Higher education: vision and action for the coming century - Marco Antonio Rodrigues Días
All analysts are agreed that the second half of the twentieth century will go down in the history of education as a period when higher education expanded all over the world, when exceptional qualitative changes took place in higher education systems and when the reduction in resources entailed significant adjustments to the organization of institutions and systems and constant questioning of the way in which they functioned and performed their task.

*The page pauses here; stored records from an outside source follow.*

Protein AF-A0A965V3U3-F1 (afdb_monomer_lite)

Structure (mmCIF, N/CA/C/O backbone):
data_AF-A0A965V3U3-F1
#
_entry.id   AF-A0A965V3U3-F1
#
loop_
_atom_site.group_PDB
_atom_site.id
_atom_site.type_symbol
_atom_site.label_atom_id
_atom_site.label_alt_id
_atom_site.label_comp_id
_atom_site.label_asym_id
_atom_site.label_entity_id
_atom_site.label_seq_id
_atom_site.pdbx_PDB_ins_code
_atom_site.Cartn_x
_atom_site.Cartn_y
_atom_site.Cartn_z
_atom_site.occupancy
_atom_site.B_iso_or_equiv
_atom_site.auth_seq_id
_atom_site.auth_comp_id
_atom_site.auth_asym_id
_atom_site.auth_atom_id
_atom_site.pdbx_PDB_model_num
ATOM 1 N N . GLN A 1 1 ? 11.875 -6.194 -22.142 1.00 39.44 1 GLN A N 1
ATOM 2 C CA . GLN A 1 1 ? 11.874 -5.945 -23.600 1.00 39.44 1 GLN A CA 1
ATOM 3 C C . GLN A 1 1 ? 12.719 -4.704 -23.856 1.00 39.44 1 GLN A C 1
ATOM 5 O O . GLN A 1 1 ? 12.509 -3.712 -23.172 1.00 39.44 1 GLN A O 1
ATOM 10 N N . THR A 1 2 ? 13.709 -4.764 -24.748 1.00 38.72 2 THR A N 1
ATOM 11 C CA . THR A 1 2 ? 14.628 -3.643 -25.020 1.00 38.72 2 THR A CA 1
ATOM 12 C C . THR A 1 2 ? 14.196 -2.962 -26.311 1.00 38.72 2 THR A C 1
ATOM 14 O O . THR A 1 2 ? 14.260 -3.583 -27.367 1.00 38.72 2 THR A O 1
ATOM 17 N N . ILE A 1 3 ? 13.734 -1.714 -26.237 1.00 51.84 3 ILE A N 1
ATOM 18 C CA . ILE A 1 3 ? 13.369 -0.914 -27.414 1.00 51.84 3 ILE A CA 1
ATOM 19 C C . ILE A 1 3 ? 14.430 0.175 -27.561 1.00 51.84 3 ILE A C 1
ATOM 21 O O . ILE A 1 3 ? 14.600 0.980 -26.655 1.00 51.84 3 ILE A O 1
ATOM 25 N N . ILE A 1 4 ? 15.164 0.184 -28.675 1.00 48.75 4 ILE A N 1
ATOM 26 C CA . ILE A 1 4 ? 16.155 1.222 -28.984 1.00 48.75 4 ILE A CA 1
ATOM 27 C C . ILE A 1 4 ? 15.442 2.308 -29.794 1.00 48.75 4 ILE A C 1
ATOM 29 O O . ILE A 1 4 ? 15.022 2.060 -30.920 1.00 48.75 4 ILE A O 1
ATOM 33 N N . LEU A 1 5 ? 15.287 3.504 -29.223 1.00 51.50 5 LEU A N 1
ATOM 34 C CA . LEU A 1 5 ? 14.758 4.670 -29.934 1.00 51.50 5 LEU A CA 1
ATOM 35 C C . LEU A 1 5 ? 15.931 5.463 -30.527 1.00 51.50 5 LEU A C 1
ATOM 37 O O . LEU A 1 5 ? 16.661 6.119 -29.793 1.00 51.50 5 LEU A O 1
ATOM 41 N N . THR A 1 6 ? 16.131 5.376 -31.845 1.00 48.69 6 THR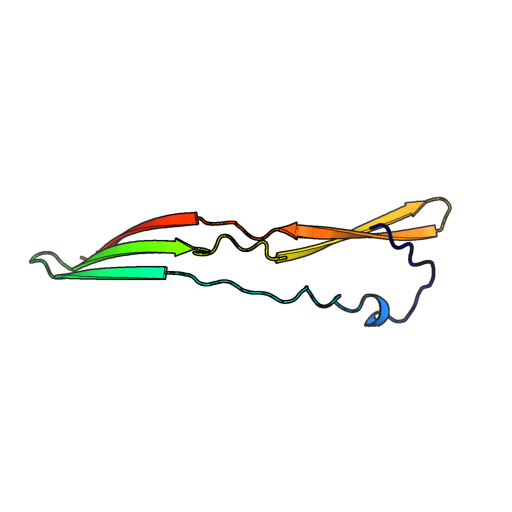 A N 1
ATOM 42 C CA . THR A 1 6 ? 17.272 5.989 -32.564 1.00 48.69 6 THR A CA 1
ATOM 43 C C . THR A 1 6 ? 16.959 7.380 -33.138 1.00 48.69 6 THR A C 1
ATOM 45 O O . THR A 1 6 ? 17.769 7.941 -33.868 1.00 48.69 6 THR A O 1
ATOM 48 N N . GLN A 1 7 ? 15.803 7.977 -32.832 1.00 40.53 7 GLN A N 1
ATOM 49 C CA . GLN A 1 7 ? 15.392 9.245 -33.440 1.00 40.53 7 GLN A CA 1
ATOM 50 C C . GLN A 1 7 ? 14.929 10.257 -32.389 1.00 40.53 7 GLN A C 1
ATOM 52 O O . GLN A 1 7 ? 14.071 9.955 -31.560 1.00 40.53 7 GLN A O 1
ATOM 57 N N . TYR A 1 8 ? 15.483 11.471 -32.460 1.00 49.59 8 TYR A N 1
ATOM 58 C CA . TYR A 1 8 ? 15.008 12.656 -31.744 1.00 49.59 8 TYR A CA 1
ATOM 59 C C . TYR A 1 8 ? 13.651 13.088 -32.324 1.00 49.59 8 TYR A C 1
ATOM 61 O O . TYR A 1 8 ? 13.552 14.054 -33.076 1.00 49.59 8 TYR A O 1
ATOM 69 N N . GLY A 1 9 ? 12.603 12.318 -32.038 1.00 45.56 9 GLY A N 1
ATOM 70 C CA . GLY A 1 9 ? 11.228 12.763 -32.232 1.00 45.56 9 GLY A CA 1
ATOM 71 C C . GLY A 1 9 ? 10.884 13.882 -31.242 1.00 45.56 9 GLY A C 1
ATOM 72 O O . GLY A 1 9 ? 11.596 14.055 -30.248 1.00 45.56 9 GLY A O 1
ATOM 73 N N . PRO A 1 10 ? 9.803 14.649 -31.485 1.00 43.66 10 PRO A N 1
ATOM 74 C CA . PRO A 1 10 ? 9.328 15.666 -30.543 1.00 43.66 10 PRO A CA 1
ATOM 75 C C . PRO A 1 10 ? 9.204 15.064 -29.136 1.00 43.66 10 PRO A C 1
ATOM 77 O O . PRO A 1 10 ? 9.000 13.864 -29.006 1.00 43.66 10 PRO A O 1
ATOM 80 N N . ILE A 1 11 ? 9.292 15.864 -28.069 1.00 50.34 11 ILE A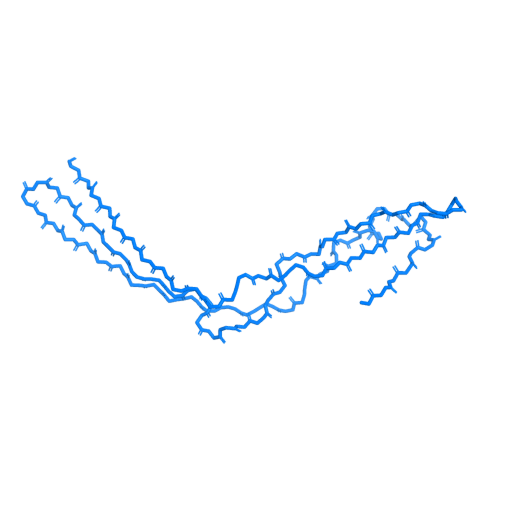 N 1
ATOM 81 C CA . ILE A 1 11 ? 9.157 15.394 -26.668 1.00 50.34 11 ILE A CA 1
ATOM 82 C C . ILE A 1 11 ? 7.877 14.549 -26.442 1.00 50.34 11 ILE A C 1
ATOM 84 O O . ILE A 1 11 ? 7.814 13.739 -25.526 1.00 50.34 11 ILE A O 1
ATOM 88 N N . THR A 1 12 ? 6.886 14.642 -27.331 1.00 45.59 12 THR A N 1
ATOM 89 C CA . THR A 1 12 ? 5.712 13.759 -27.409 1.00 45.59 12 THR A CA 1
ATOM 90 C C . THR A 1 12 ? 6.006 12.292 -27.786 1.00 45.59 12 THR A C 1
ATOM 92 O O . THR A 1 12 ? 5.190 11.429 -27.480 1.00 45.59 12 THR A O 1
ATOM 95 N N . ALA A 1 13 ? 7.163 11.967 -28.377 1.00 47.84 13 ALA A N 1
ATOM 96 C CA . ALA A 1 13 ? 7.687 10.611 -28.602 1.00 47.84 13 ALA A CA 1
ATOM 97 C C . ALA A 1 13 ? 8.380 10.012 -27.359 1.00 47.84 13 ALA A C 1
ATOM 99 O O . ALA A 1 13 ? 8.552 8.800 -27.276 1.00 47.84 13 ALA A O 1
ATOM 100 N N . LEU A 1 14 ? 8.702 10.846 -26.359 1.00 49.38 14 LEU A N 1
ATOM 101 C CA . LEU A 1 14 ? 8.925 10.422 -24.966 1.00 49.38 14 LEU A CA 1
ATOM 102 C C . LEU A 1 14 ? 7.587 10.278 -24.217 1.00 49.38 14 LEU A C 1
ATOM 104 O O . LEU A 1 14 ? 7.569 10.234 -22.986 1.00 49.38 14 LEU A O 1
ATOM 108 N N . GLY A 1 15 ? 6.476 10.262 -24.971 1.00 47.56 15 GLY A N 1
ATOM 109 C CA . GLY A 1 15 ? 5.108 10.195 -24.492 1.00 47.56 15 GLY A CA 1
ATOM 110 C C . GLY A 1 15 ? 4.998 9.185 -23.371 1.00 47.56 15 GLY A C 1
ATOM 111 O O . GLY A 1 15 ? 5.435 8.045 -23.521 1.00 47.56 15 GLY A O 1
ATOM 112 N N . ALA A 1 16 ? 4.474 9.651 -22.237 1.00 59.31 16 ALA A N 1
ATOM 113 C CA . ALA A 1 16 ? 4.250 8.858 -21.044 1.00 59.31 16 ALA A CA 1
ATOM 114 C C . ALA A 1 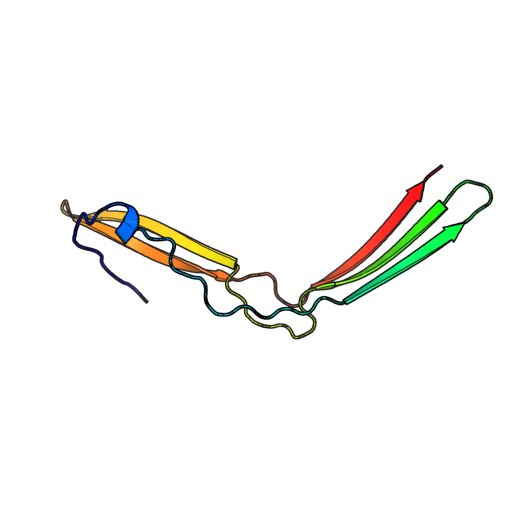16 ? 3.555 7.557 -21.450 1.00 59.31 16 ALA A C 1
ATOM 116 O O . ALA A 1 16 ? 2.348 7.546 -21.702 1.00 59.31 16 ALA A O 1
ATOM 117 N N . SER A 1 17 ? 4.345 6.488 -21.602 1.00 69.38 17 SER A N 1
ATOM 118 C CA . SER A 1 17 ? 3.826 5.201 -22.044 1.00 69.38 17 SER A CA 1
ATOM 119 C C . SER A 1 17 ? 2.699 4.846 -21.097 1.00 69.38 17 SER A C 1
ATOM 121 O O . SER A 1 17 ? 2.881 4.870 -19.876 1.00 69.38 17 SER A O 1
ATOM 123 N N . ARG A 1 18 ? 1.514 4.599 -21.657 1.00 79.00 18 ARG A N 1
ATOM 124 C CA . ARG A 1 18 ? 0.354 4.276 -20.840 1.00 79.00 18 ARG A CA 1
ATOM 125 C C . ARG A 1 18 ? 0.681 3.003 -20.069 1.00 79.00 18 ARG A C 1
ATOM 127 O O . ARG A 1 18 ? 1.074 2.008 -20.675 1.00 79.00 18 ARG A O 1
ATOM 134 N N . LEU A 1 19 ? 0.535 3.050 -18.747 1.00 84.44 19 LEU A N 1
ATOM 135 C CA . LEU A 1 19 ? 0.674 1.848 -17.937 1.00 84.44 19 LEU A CA 1
ATOM 136 C C . LEU A 1 19 ? -0.370 0.803 -18.375 1.00 84.44 19 LEU A C 1
ATOM 138 O O . LEU A 1 19 ? -1.444 1.178 -18.867 1.00 84.44 19 LEU A O 1
ATOM 142 N N . PRO A 1 20 ? -0.067 -0.497 -18.209 1.00 86.94 20 PRO A N 1
ATOM 143 C CA . PRO A 1 20 ? -1.035 -1.566 -18.401 1.00 86.94 20 PRO A CA 1
ATOM 144 C C . PRO A 1 20 ? -2.335 -1.323 -17.630 1.00 86.94 20 PRO A C 1
ATOM 146 O O . PRO A 1 20 ? -2.409 -0.494 -16.720 1.00 86.94 20 PRO A O 1
ATOM 149 N N . TRP A 1 21 ? -3.372 -2.072 -17.997 1.00 88.06 21 TRP A N 1
ATOM 150 C CA . TRP A 1 21 ? -4.612 -2.078 -17.234 1.00 88.06 21 TRP A CA 1
ATOM 151 C C . TRP A 1 21 ? -4.322 -2.436 -15.769 1.00 88.06 21 TRP A C 1
ATOM 153 O O . TRP A 1 21 ? -3.475 -3.275 -15.471 1.00 88.06 21 TRP A O 1
ATOM 163 N N . TYR A 1 22 ? -5.008 -1.739 -14.869 1.00 90.00 22 TYR A N 1
ATOM 164 C CA . TYR A 1 22 ? -4.771 -1.785 -13.434 1.00 90.00 22 TYR A CA 1
ATOM 165 C C . TYR A 1 22 ? -6.005 -2.341 -12.726 1.00 90.00 22 TYR A C 1
ATOM 167 O O . TYR A 1 22 ? -7.121 -1.891 -12.999 1.00 90.00 22 TYR A O 1
ATOM 175 N N . HIS A 1 23 ? -5.815 -3.286 -11.804 1.00 92.94 23 HIS A N 1
ATOM 176 C CA . HIS A 1 23 ? -6.894 -3.835 -10.986 1.00 92.94 23 HIS A CA 1
ATOM 177 C C . HIS A 1 23 ? -6.406 -4.138 -9.567 1.00 92.94 23 HIS A C 1
ATOM 179 O O . HIS A 1 23 ? -5.581 -5.029 -9.351 1.00 92.94 23 HIS A O 1
ATOM 185 N N . ARG A 1 24 ? -6.951 -3.413 -8.586 1.00 94.94 24 ARG A N 1
ATOM 186 C CA . ARG A 1 24 ? -6.691 -3.625 -7.160 1.00 94.94 24 ARG A CA 1
ATOM 187 C C . ARG A 1 24 ? -7.971 -3.446 -6.364 1.00 94.94 24 ARG A C 1
ATOM 189 O O . ARG A 1 24 ? -8.727 -2.509 -6.610 1.00 94.94 24 ARG A O 1
ATOM 196 N N . VAL A 1 25 ? -8.154 -4.324 -5.388 1.00 97.31 25 VAL A N 1
ATOM 197 C CA . VAL A 1 25 ? -9.190 -4.211 -4.365 1.00 97.31 25 VAL A CA 1
ATOM 198 C C . VAL A 1 25 ? -8.503 -4.194 -3.009 1.00 97.31 25 VAL A C 1
ATOM 200 O O . VAL A 1 25 ? -7.683 -5.066 -2.735 1.00 97.31 25 VAL A O 1
ATOM 203 N N . ASP A 1 26 ? -8.843 -3.206 -2.189 1.00 97.81 26 ASP A N 1
ATOM 204 C CA . ASP A 1 26 ? -8.332 -3.037 -0.829 1.00 97.81 26 ASP A CA 1
ATOM 205 C C . ASP A 1 26 ? -9.503 -3.212 0.151 1.00 97.81 26 ASP A C 1
ATOM 207 O O . ASP A 1 26 ? -10.630 -2.805 -0.149 1.00 97.81 26 ASP A O 1
ATOM 211 N N . LEU A 1 27 ? -9.257 -3.828 1.308 1.00 98.19 27 LEU A N 1
ATOM 212 C CA . LEU A 1 27 ? -10.272 -4.038 2.343 1.00 98.19 27 LEU A CA 1
ATOM 213 C C . LEU A 1 27 ? -9.808 -3.421 3.657 1.00 98.19 27 LEU A C 1
ATOM 215 O O . LEU A 1 27 ? -8.832 -3.884 4.233 1.00 98.19 27 LEU A O 1
ATOM 219 N N . ARG A 1 28 ? -10.570 -2.461 4.185 1.00 98.25 28 ARG A N 1
ATOM 220 C CA . ARG A 1 28 ? -10.294 -1.850 5.487 1.00 98.25 28 ARG A CA 1
ATOM 221 C C . ARG A 1 28 ? -11.512 -1.882 6.398 1.00 98.25 28 ARG A C 1
ATOM 223 O O . ARG A 1 28 ? -12.609 -1.511 5.987 1.00 98.25 28 ARG A O 1
ATOM 230 N N . ALA A 1 29 ? -11.289 -2.268 7.650 1.00 98.50 29 ALA A N 1
ATOM 231 C CA . ALA A 1 29 ? -12.253 -2.146 8.735 1.00 98.50 29 ALA A CA 1
ATOM 232 C C . ALA A 1 29 ? -11.680 -1.236 9.825 1.00 98.50 29 ALA A C 1
ATOM 234 O O . ALA A 1 29 ? -10.537 -1.405 10.247 1.00 98.50 29 ALA A O 1
ATOM 235 N N . THR A 1 30 ? -12.485 -0.282 10.283 1.00 98.25 30 THR A N 1
ATOM 236 C CA . THR A 1 30 ? -12.109 0.696 11.311 1.00 98.25 30 THR A CA 1
ATOM 237 C C . THR A 1 30 ? -13.156 0.684 12.416 1.00 98.25 30 THR A C 1
ATOM 239 O O . THR A 1 30 ? -14.349 0.519 12.145 1.00 98.25 30 THR A O 1
ATOM 242 N N . ARG A 1 31 ? -12.725 0.867 13.662 1.00 98.06 31 ARG A N 1
ATOM 243 C CA . ARG A 1 31 ? -13.605 0.991 14.817 1.00 98.06 31 ARG A CA 1
ATOM 244 C C . ARG A 1 31 ? -13.106 2.080 15.750 1.00 98.06 31 ARG A C 1
ATOM 246 O O . ARG A 1 31 ? -11.940 2.094 16.134 1.00 98.06 31 ARG A O 1
ATOM 253 N N . ASP A 1 32 ? -14.059 2.895 16.174 1.00 98.00 32 ASP A N 1
ATOM 254 C CA . ASP A 1 32 ? -13.861 3.941 17.159 1.00 98.00 32 ASP A CA 1
ATOM 255 C C . ASP A 1 32 ? -14.524 3.530 18.479 1.00 98.00 32 ASP A C 1
ATOM 257 O O . ASP A 1 32 ? -15.614 2.941 18.496 1.00 98.00 32 ASP A O 1
ATOM 261 N N . VAL A 1 33 ? -13.843 3.809 19.586 1.00 98.00 33 VAL A N 1
ATOM 262 C CA . VAL A 1 33 ? -14.283 3.534 20.952 1.00 98.00 33 VAL A CA 1
ATOM 263 C C . VAL A 1 33 ? -14.119 4.810 21.770 1.00 98.00 33 VAL A C 1
ATOM 265 O O . VAL A 1 33 ? -13.003 5.239 22.063 1.00 98.00 33 VAL A O 1
ATOM 268 N N . GLU A 1 34 ? -15.249 5.399 22.149 1.00 97.56 34 GLU A N 1
ATOM 269 C CA . GLU A 1 34 ? -15.291 6.514 23.093 1.00 97.56 34 GLU A CA 1
ATOM 270 C C . GLU A 1 34 ? -14.937 6.018 24.499 1.00 97.56 34 GLU A C 1
ATOM 272 O O . GLU A 1 34 ? -15.442 4.988 24.960 1.00 97.56 34 GLU A O 1
ATOM 277 N N . THR A 1 35 ? -14.074 6.749 25.198 1.00 94.38 35 THR A N 1
ATOM 278 C CA . THR A 1 35 ? -13.668 6.452 26.575 1.00 94.38 35 THR A CA 1
ATOM 279 C C . THR A 1 35 ? -13.835 7.687 27.458 1.00 94.38 35 THR A C 1
ATOM 281 O O . THR A 1 35 ? -13.997 8.803 26.977 1.00 94.38 35 THR A O 1
ATOM 284 N N . SER A 1 36 ? -13.726 7.523 28.778 1.00 94.75 36 SER A N 1
ATOM 285 C CA . SER A 1 36 ? -13.760 8.657 29.716 1.00 94.75 36 SER A CA 1
ATOM 286 C C . SER A 1 36 ? -12.565 9.613 29.600 1.00 94.75 36 SER A C 1
ATOM 288 O O . SER A 1 36 ? -12.553 10.644 30.268 1.00 94.75 36 SER A O 1
ATOM 290 N N . ARG A 1 37 ? -11.546 9.266 28.806 1.00 93.56 37 ARG A N 1
ATOM 291 C CA . ARG A 1 37 ? -10.287 10.012 28.672 1.00 93.56 37 ARG A CA 1
ATOM 292 C C . ARG A 1 37 ? -9.979 10.408 27.226 1.00 93.56 37 ARG A C 1
ATOM 294 O O . ARG A 1 37 ? -8.834 10.739 26.943 1.00 93.56 37 ARG A O 1
ATOM 301 N N . GLY A 1 38 ? -10.973 10.329 26.343 1.00 95.50 38 GLY A N 1
ATOM 302 C CA . GLY A 1 38 ? -10.821 10.618 24.922 1.00 95.50 38 GLY A CA 1
ATOM 303 C C . GLY A 1 38 ? -11.241 9.450 24.034 1.00 95.50 38 GLY A C 1
ATOM 304 O O . GLY A 1 38 ? -11.990 8.564 24.463 1.00 95.50 38 GLY A O 1
ATOM 305 N N . LYS A 1 39 ? -10.753 9.439 22.796 1.00 97.69 39 LYS A N 1
ATOM 306 C CA . LYS A 1 39 ? -11.192 8.522 21.741 1.00 97.69 39 LYS A CA 1
ATOM 307 C C . LYS A 1 39 ? -10.070 7.574 21.332 1.00 97.69 39 LYS A C 1
ATOM 309 O O . LYS A 1 39 ? -8.985 8.006 20.944 1.00 97.69 39 LYS A O 1
ATOM 314 N N . PHE A 1 40 ? -10.350 6.273 21.380 1.00 97.88 40 PHE A N 1
ATOM 315 C CA . PHE A 1 40 ? -9.477 5.235 20.837 1.00 97.88 40 PHE A CA 1
ATOM 316 C C . PHE A 1 40 ? -9.999 4.775 19.481 1.00 97.88 40 PHE A C 1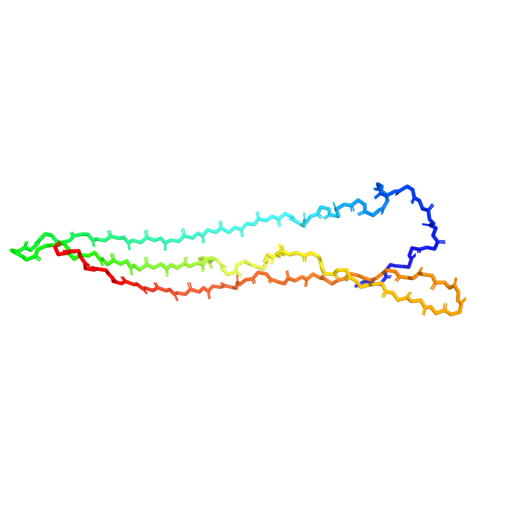
ATOM 318 O O . PHE A 1 40 ? -11.128 4.293 19.388 1.00 97.88 40 PHE A O 1
ATOM 325 N N . SER A 1 41 ? -9.170 4.850 18.448 1.00 98.25 41 SER A N 1
ATOM 326 C CA . SER A 1 41 ? -9.520 4.366 17.112 1.00 98.25 41 SER A CA 1
ATOM 327 C C . SER A 1 41 ? -8.549 3.275 16.693 1.00 98.25 41 SER A C 1
ATOM 329 O O . SER A 1 41 ? -7.342 3.392 16.899 1.00 98.25 41 SER A O 1
ATOM 331 N N . PHE A 1 42 ? -9.052 2.210 16.080 1.00 98.25 42 PHE A N 1
ATOM 332 C CA . PHE A 1 42 ? -8.217 1.154 15.518 1.00 98.25 42 PHE A CA 1
ATOM 333 C C . PHE A 1 42 ? -8.705 0.726 14.142 1.00 98.25 42 PHE A C 1
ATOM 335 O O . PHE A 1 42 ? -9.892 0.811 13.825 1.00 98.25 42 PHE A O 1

The events of May 1968 in the countries of Europe and in a number of countries on other continents marked the end of a period when higher education, and universities in particular, could be reserved for elites and not regard contributing to finding answers to the major problems of society as being their chief priority. The changes were so many and varied that even to define higher education became a challenging task. Taking a pragmatic point of view, we understand by higher education all types of education (university-level, vocational, technical, artistic, teacher training, distance and so on) provided by universities, institutes of technology, teacher-training colleges and similar institutions that are normally reserved for students who have completed their secondary education and who wish to obtain a qualification, degree, diploma or higher education certificate.1
It can be seen from an analysis of trends in higher education establishments over the past thirty years that the basic tasks of higher education are, and will remain, linked to four main objectives:
In addition, as a result of their deep-seated links with society, higher education institutions are, by their nature, under an obligation to adapt continuously to social trends; in other words, they live in a state of permanent crisis.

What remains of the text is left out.